Project Start Date: Aug 1, 2018
Research Areas: Data Management, Data Management - Ontologies
Funding: Member Funded
Project Tags: ,

Project Summary

In the current big data environment, most of the data is gathered from multiple sources. Entity resolution or duplication of data is a major problem in this scenario. This duplicate data is more pronounced in-patient data from health care. Recent studies indicate that about 15% of the Master Patient Index of major hospitals are duplicate entries.  Issues like heterogeneous data, incomplete information, constantly changing properties associated with entities, and temporal information pose major challenges to identifying duplicate entities in the data.

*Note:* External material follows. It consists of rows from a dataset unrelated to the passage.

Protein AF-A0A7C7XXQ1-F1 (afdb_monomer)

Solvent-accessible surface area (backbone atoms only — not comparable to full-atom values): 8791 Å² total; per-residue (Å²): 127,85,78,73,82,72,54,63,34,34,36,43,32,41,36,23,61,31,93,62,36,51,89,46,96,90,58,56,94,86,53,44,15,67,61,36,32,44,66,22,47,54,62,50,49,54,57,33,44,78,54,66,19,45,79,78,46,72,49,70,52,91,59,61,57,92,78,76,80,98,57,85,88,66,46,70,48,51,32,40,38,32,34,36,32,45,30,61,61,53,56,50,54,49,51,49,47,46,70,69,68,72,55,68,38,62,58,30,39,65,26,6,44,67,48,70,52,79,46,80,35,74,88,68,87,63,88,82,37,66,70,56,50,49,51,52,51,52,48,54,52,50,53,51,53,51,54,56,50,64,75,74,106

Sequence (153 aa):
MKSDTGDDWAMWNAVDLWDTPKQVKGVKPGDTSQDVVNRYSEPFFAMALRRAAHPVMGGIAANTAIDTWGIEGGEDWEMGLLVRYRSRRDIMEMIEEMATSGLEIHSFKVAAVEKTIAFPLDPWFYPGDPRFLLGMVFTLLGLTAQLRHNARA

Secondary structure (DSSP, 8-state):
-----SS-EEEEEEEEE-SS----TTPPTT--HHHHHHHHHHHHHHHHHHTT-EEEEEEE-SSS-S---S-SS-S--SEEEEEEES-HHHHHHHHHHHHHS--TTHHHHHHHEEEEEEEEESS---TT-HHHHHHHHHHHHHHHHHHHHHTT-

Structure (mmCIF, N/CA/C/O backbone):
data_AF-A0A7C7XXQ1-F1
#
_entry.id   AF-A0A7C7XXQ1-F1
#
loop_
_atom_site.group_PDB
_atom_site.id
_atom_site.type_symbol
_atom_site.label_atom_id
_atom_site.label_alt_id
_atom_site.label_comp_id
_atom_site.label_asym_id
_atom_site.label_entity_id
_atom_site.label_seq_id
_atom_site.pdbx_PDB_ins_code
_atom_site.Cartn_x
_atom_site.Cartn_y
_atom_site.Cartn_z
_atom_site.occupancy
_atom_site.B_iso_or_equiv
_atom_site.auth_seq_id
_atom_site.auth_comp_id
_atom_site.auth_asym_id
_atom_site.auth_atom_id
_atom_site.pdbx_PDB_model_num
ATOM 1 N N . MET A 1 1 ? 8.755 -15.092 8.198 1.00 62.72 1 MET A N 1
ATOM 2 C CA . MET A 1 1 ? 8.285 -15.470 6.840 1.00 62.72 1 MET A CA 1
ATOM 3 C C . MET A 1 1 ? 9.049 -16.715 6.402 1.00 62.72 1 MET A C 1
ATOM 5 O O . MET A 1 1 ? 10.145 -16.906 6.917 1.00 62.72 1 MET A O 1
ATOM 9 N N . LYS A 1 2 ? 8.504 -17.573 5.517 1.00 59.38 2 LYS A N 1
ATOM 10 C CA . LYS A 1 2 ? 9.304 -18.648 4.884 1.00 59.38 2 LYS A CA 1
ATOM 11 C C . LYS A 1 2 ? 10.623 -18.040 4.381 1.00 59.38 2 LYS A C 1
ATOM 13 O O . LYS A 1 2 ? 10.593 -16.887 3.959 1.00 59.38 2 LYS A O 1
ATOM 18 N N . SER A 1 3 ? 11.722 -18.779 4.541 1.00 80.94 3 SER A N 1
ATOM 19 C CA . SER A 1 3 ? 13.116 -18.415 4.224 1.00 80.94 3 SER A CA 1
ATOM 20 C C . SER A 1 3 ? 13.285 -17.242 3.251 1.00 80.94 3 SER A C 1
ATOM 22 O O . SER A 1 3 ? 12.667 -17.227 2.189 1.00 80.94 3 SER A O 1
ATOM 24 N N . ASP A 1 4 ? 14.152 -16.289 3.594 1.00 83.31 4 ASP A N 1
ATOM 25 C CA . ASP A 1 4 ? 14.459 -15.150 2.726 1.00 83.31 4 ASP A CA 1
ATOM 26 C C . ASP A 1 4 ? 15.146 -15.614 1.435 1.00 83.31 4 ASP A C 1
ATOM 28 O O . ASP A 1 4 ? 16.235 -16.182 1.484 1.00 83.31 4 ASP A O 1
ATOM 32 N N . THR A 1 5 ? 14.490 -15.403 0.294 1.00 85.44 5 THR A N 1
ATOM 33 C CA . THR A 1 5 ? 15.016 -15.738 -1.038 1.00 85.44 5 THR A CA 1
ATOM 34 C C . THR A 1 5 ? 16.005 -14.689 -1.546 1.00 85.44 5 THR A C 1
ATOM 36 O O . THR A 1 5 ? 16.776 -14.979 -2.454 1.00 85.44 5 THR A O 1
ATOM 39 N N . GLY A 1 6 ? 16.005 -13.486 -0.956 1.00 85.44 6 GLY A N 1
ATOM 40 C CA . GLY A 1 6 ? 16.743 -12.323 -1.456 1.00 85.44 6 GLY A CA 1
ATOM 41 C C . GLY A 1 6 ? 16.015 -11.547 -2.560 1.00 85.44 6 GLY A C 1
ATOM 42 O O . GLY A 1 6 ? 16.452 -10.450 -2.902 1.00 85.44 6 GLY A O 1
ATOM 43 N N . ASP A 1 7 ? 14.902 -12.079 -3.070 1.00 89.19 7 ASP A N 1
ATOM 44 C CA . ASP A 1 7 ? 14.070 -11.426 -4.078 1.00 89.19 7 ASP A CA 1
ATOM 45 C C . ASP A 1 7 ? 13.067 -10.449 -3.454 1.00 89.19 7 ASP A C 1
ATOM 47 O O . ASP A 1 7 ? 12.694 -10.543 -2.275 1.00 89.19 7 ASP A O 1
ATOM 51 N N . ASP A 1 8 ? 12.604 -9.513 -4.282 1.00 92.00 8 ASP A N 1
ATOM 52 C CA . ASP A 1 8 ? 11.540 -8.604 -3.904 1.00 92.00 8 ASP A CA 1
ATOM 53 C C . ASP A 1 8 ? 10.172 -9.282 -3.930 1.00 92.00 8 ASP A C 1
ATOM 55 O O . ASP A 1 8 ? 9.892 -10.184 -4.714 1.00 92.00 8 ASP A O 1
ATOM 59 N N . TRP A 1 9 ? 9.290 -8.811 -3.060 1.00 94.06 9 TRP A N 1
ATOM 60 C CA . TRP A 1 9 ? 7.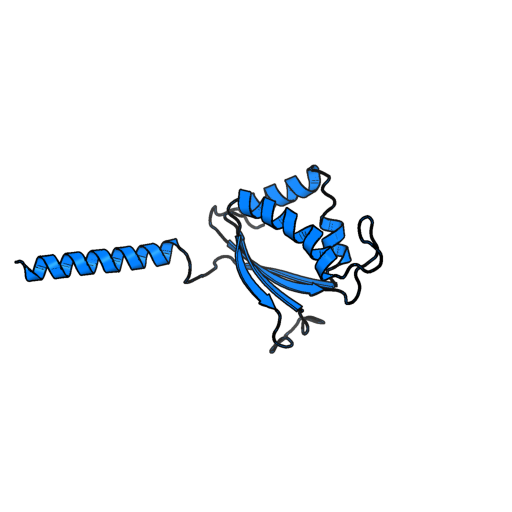936 -9.328 -2.900 1.00 94.06 9 TRP A CA 1
ATOM 61 C C . TRP A 1 9 ? 6.987 -8.165 -2.631 1.00 94.06 9 TRP A C 1
ATOM 63 O O . TRP A 1 9 ? 7.422 -7.039 -2.359 1.00 94.06 9 TRP A O 1
ATOM 73 N N . ALA A 1 10 ? 5.684 -8.412 -2.696 1.00 95.31 10 ALA A N 1
ATOM 74 C CA . ALA A 1 10 ? 4.698 -7.378 -2.415 1.00 95.31 10 ALA A CA 1
ATOM 75 C C . ALA A 1 10 ? 3.681 -7.820 -1.372 1.00 95.31 10 ALA A C 1
ATOM 77 O O . ALA A 1 10 ? 3.365 -8.997 -1.245 1.00 95.31 10 ALA A O 1
ATOM 78 N N . MET A 1 11 ? 3.156 -6.866 -0.616 1.00 96.44 11 MET A N 1
ATOM 79 C CA . MET A 1 11 ? 2.065 -7.082 0.322 1.00 96.44 11 MET A CA 1
ATOM 80 C C . MET A 1 11 ? 0.830 -6.365 -0.196 1.00 96.44 11 MET A C 1
ATOM 82 O O . MET A 1 11 ? 0.828 -5.136 -0.303 1.00 96.44 11 MET A O 1
ATOM 86 N N . TRP A 1 12 ? -0.203 -7.138 -0.515 1.00 96.56 12 TRP A N 1
ATOM 87 C CA . TRP A 1 12 ? -1.530 -6.603 -0.777 1.00 96.56 1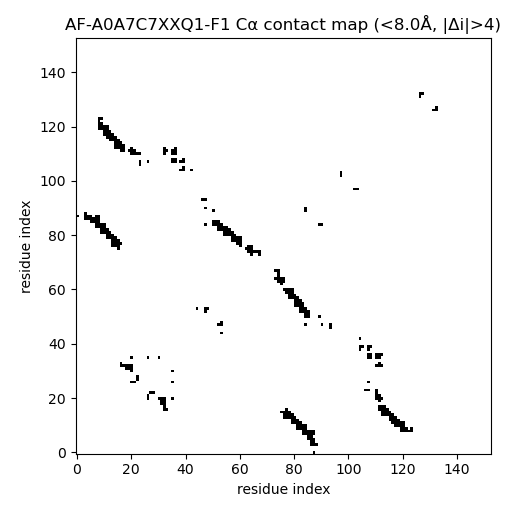2 TRP A CA 1
ATOM 88 C C . TRP A 1 12 ? -2.231 -6.344 0.549 1.00 96.56 12 TRP A C 1
ATOM 90 O O . TRP A 1 12 ? -2.275 -7.225 1.408 1.00 96.56 12 TRP A O 1
ATOM 100 N N . ASN A 1 13 ? -2.775 -5.146 0.708 1.00 97.00 13 ASN A N 1
ATOM 101 C CA . ASN A 1 13 ? -3.516 -4.742 1.887 1.00 97.00 13 ASN A CA 1
ATOM 102 C C . ASN A 1 13 ? -4.904 -4.265 1.471 1.00 97.00 13 ASN A C 1
ATOM 104 O O . ASN A 1 13 ? -5.019 -3.431 0.575 1.00 97.00 13 ASN A O 1
ATOM 108 N N . ALA A 1 14 ? -5.925 -4.755 2.162 1.00 96.62 14 ALA A N 1
ATOM 109 C CA . ALA A 1 14 ? -7.239 -4.129 2.222 1.00 96.62 14 ALA A CA 1
ATOM 110 C C . ALA A 1 14 ? -7.442 -3.627 3.654 1.00 96.62 14 ALA A C 1
ATOM 112 O O . ALA A 1 14 ? -7.081 -4.324 4.611 1.00 96.62 14 ALA A O 1
ATOM 113 N N . VAL A 1 15 ? -7.923 -2.398 3.805 1.00 97.06 15 VAL A N 1
ATOM 114 C CA . VAL A 1 15 ? -8.073 -1.732 5.102 1.00 97.06 15 VAL A CA 1
ATOM 115 C C . VAL A 1 15 ? -9.455 -1.107 5.176 1.00 97.06 15 VAL A C 1
ATOM 117 O O . VAL A 1 15 ? -9.915 -0.484 4.221 1.00 97.06 15 VAL A O 1
ATOM 120 N N . ASP A 1 16 ? -10.079 -1.297 6.327 1.00 97.25 16 ASP A N 1
ATOM 121 C CA . ASP A 1 16 ? -11.339 -0.692 6.724 1.00 97.25 16 ASP A CA 1
ATOM 122 C C . ASP A 1 16 ? -11.094 0.042 8.044 1.00 97.25 16 ASP A C 1
ATOM 124 O O . ASP A 1 16 ? -10.465 -0.515 8.961 1.00 97.25 16 ASP A O 1
ATOM 128 N N . LEU A 1 17 ? -11.491 1.306 8.124 1.00 97.06 17 LEU A N 1
ATOM 129 C CA . LEU A 1 17 ? -11.306 2.119 9.318 1.00 97.06 17 LEU A CA 1
ATOM 130 C C . LEU A 1 17 ? -12.597 2.157 10.129 1.00 97.06 17 LEU A C 1
ATOM 132 O O . LEU A 1 17 ? -13.690 2.036 9.600 1.00 97.06 17 LEU A O 1
ATOM 136 N N . TRP A 1 18 ? -12.466 2.372 11.435 1.00 96.50 18 TRP A N 1
ATOM 137 C CA . TRP A 1 18 ? -13.632 2.682 12.254 1.00 96.50 18 TRP A CA 1
ATOM 138 C C . TRP A 1 18 ? -14.252 4.010 11.812 1.00 96.50 18 TRP A C 1
ATOM 140 O O . TRP A 1 18 ? -13.518 4.971 11.582 1.00 96.50 18 TRP A O 1
ATOM 150 N N . ASP A 1 19 ? -15.577 4.142 11.886 1.00 95.19 19 ASP A N 1
ATOM 151 C CA . ASP A 1 19 ? -16.248 5.450 11.761 1.00 95.19 19 ASP A CA 1
ATOM 152 C C . ASP A 1 19 ? -15.690 6.484 12.755 1.00 95.19 19 ASP A C 1
ATOM 154 O O . ASP A 1 19 ? -15.587 7.681 12.482 1.00 95.19 19 ASP A O 1
ATOM 158 N N . THR A 1 20 ? -15.342 6.026 13.960 1.00 96.12 20 THR A N 1
ATOM 159 C CA . THR A 1 20 ? -14.736 6.842 15.015 1.00 96.12 20 THR A CA 1
ATOM 160 C C . THR A 1 20 ? -13.570 6.084 15.640 1.00 96.12 20 THR A C 1
ATOM 162 O O . THR A 1 20 ? -13.767 4.966 16.126 1.00 96.12 20 THR A O 1
ATOM 165 N N . PRO A 1 21 ? -12.363 6.674 15.701 1.00 96.56 21 PRO A N 1
ATOM 166 C CA . PRO A 1 21 ? -11.199 5.967 16.203 1.00 96.56 21 PRO A CA 1
ATOM 167 C C . PRO A 1 21 ? -11.325 5.706 17.702 1.00 96.56 21 PRO A C 1
ATOM 169 O O . PRO A 1 21 ? -11.846 6.520 18.480 1.00 96.56 21 PRO A O 1
ATOM 172 N N . LYS A 1 22 ? -10.765 4.579 18.140 1.00 95.88 22 LYS A N 1
ATOM 173 C CA . LYS A 1 22 ? -10.683 4.253 19.564 1.00 95.88 22 LYS A CA 1
ATOM 174 C C . LYS A 1 22 ? -9.818 5.285 20.279 1.00 95.88 22 LYS A C 1
ATOM 176 O O . LYS A 1 22 ? -8.747 5.674 19.815 1.00 95.88 22 LYS A O 1
ATOM 181 N N . GLN A 1 23 ? -10.272 5.698 21.454 1.00 94.38 23 GLN A N 1
ATOM 182 C CA . GLN A 1 23 ? -9.563 6.685 22.257 1.00 94.38 23 GLN A CA 1
ATOM 183 C C . GLN A 1 23 ? -8.382 6.023 22.973 1.00 94.38 23 GLN A C 1
ATOM 185 O O . GLN A 1 23 ? -8.538 5.376 24.007 1.00 94.38 23 GLN A O 1
ATOM 190 N N . VAL A 1 24 ? -7.193 6.179 22.392 1.00 91.81 24 VAL A N 1
ATOM 191 C CA . VAL A 1 24 ? -5.909 5.750 22.964 1.00 91.81 24 VAL A CA 1
ATOM 192 C C . VAL A 1 24 ? -5.007 6.960 23.206 1.00 91.81 24 VAL A C 1
ATOM 194 O O . VAL A 1 24 ? -5.274 8.065 22.731 1.00 91.81 24 VAL A O 1
ATOM 197 N N . LYS A 1 25 ? -3.909 6.772 23.948 1.00 90.50 25 LYS A N 1
ATOM 198 C CA . LYS A 1 25 ? -2.936 7.843 24.202 1.00 90.50 25 LYS A CA 1
ATOM 199 C C . LYS A 1 25 ? -2.452 8.447 22.875 1.00 90.50 25 LYS A C 1
ATOM 201 O O . LYS A 1 25 ? -1.879 7.750 22.050 1.00 90.50 25 LYS A O 1
ATOM 206 N N . GLY A 1 26 ? -2.646 9.755 22.704 1.00 89.75 26 GLY A N 1
ATOM 207 C CA . GLY A 1 26 ? -2.237 10.488 21.501 1.00 89.75 26 GLY A CA 1
ATOM 208 C C . GLY A 1 26 ? -3.335 10.667 20.447 1.00 89.75 26 GLY A C 1
ATOM 209 O O . GLY A 1 26 ? -3.106 11.413 19.498 1.00 89.75 26 GLY A O 1
ATOM 210 N N . VAL A 1 27 ? -4.510 10.050 20.614 1.00 93.62 27 VAL A N 1
ATOM 211 C CA . VAL A 1 27 ? -5.728 10.383 19.856 1.00 93.62 27 VAL A CA 1
ATOM 212 C C . VAL A 1 27 ? -6.452 11.515 20.584 1.00 93.62 27 VAL A C 1
ATOM 214 O O . VAL A 1 27 ? -6.644 11.460 21.798 1.00 93.62 27 VAL A O 1
ATOM 217 N N . LYS A 1 28 ? -6.787 12.583 19.861 1.00 93.25 28 LYS A N 1
ATOM 218 C CA . LYS A 1 28 ? -7.489 13.756 20.382 1.00 93.25 28 LYS A CA 1
ATOM 219 C C . LYS A 1 28 ? -8.995 13.604 20.148 1.00 93.25 28 LYS A C 1
ATOM 221 O O . LYS A 1 28 ? -9.397 13.032 19.134 1.00 93.25 28 LYS A O 1
ATOM 226 N N . PRO A 1 29 ? -9.838 14.179 21.023 1.00 91.62 29 PRO A N 1
ATOM 227 C CA . PRO A 1 29 ? -11.259 14.314 20.735 1.00 91.62 29 PRO A CA 1
ATOM 228 C C . PRO A 1 29 ? -11.472 15.045 19.403 1.00 91.62 29 PRO A C 1
ATOM 230 O O . PRO A 1 29 ? -10.932 16.134 19.206 1.00 91.62 29 PRO A O 1
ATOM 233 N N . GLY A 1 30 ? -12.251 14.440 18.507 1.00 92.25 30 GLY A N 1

To solve this problem, we propose a indexing technique that identifies duplicate information from databases using ontology based semantic measures. The proposed approach generates a global identifier for each entity based on the distances of the properties associated with the entity to core nodes within the semantic graph extracted from the ontology. Partial and complete match algorithms will be applied on the global identifier to identify duplicate records. The identifier can be updated based on changes to the properties associated with the entity.  Our project proposes a proof of concept to identify duplicate records in a Master Patient Index that indexes the data using a global patient identifier that is based on the demographic and clinical profile of the patient. We aim to significantly improve the performance of the deduplication algorithm over the traditional baseline algorithms.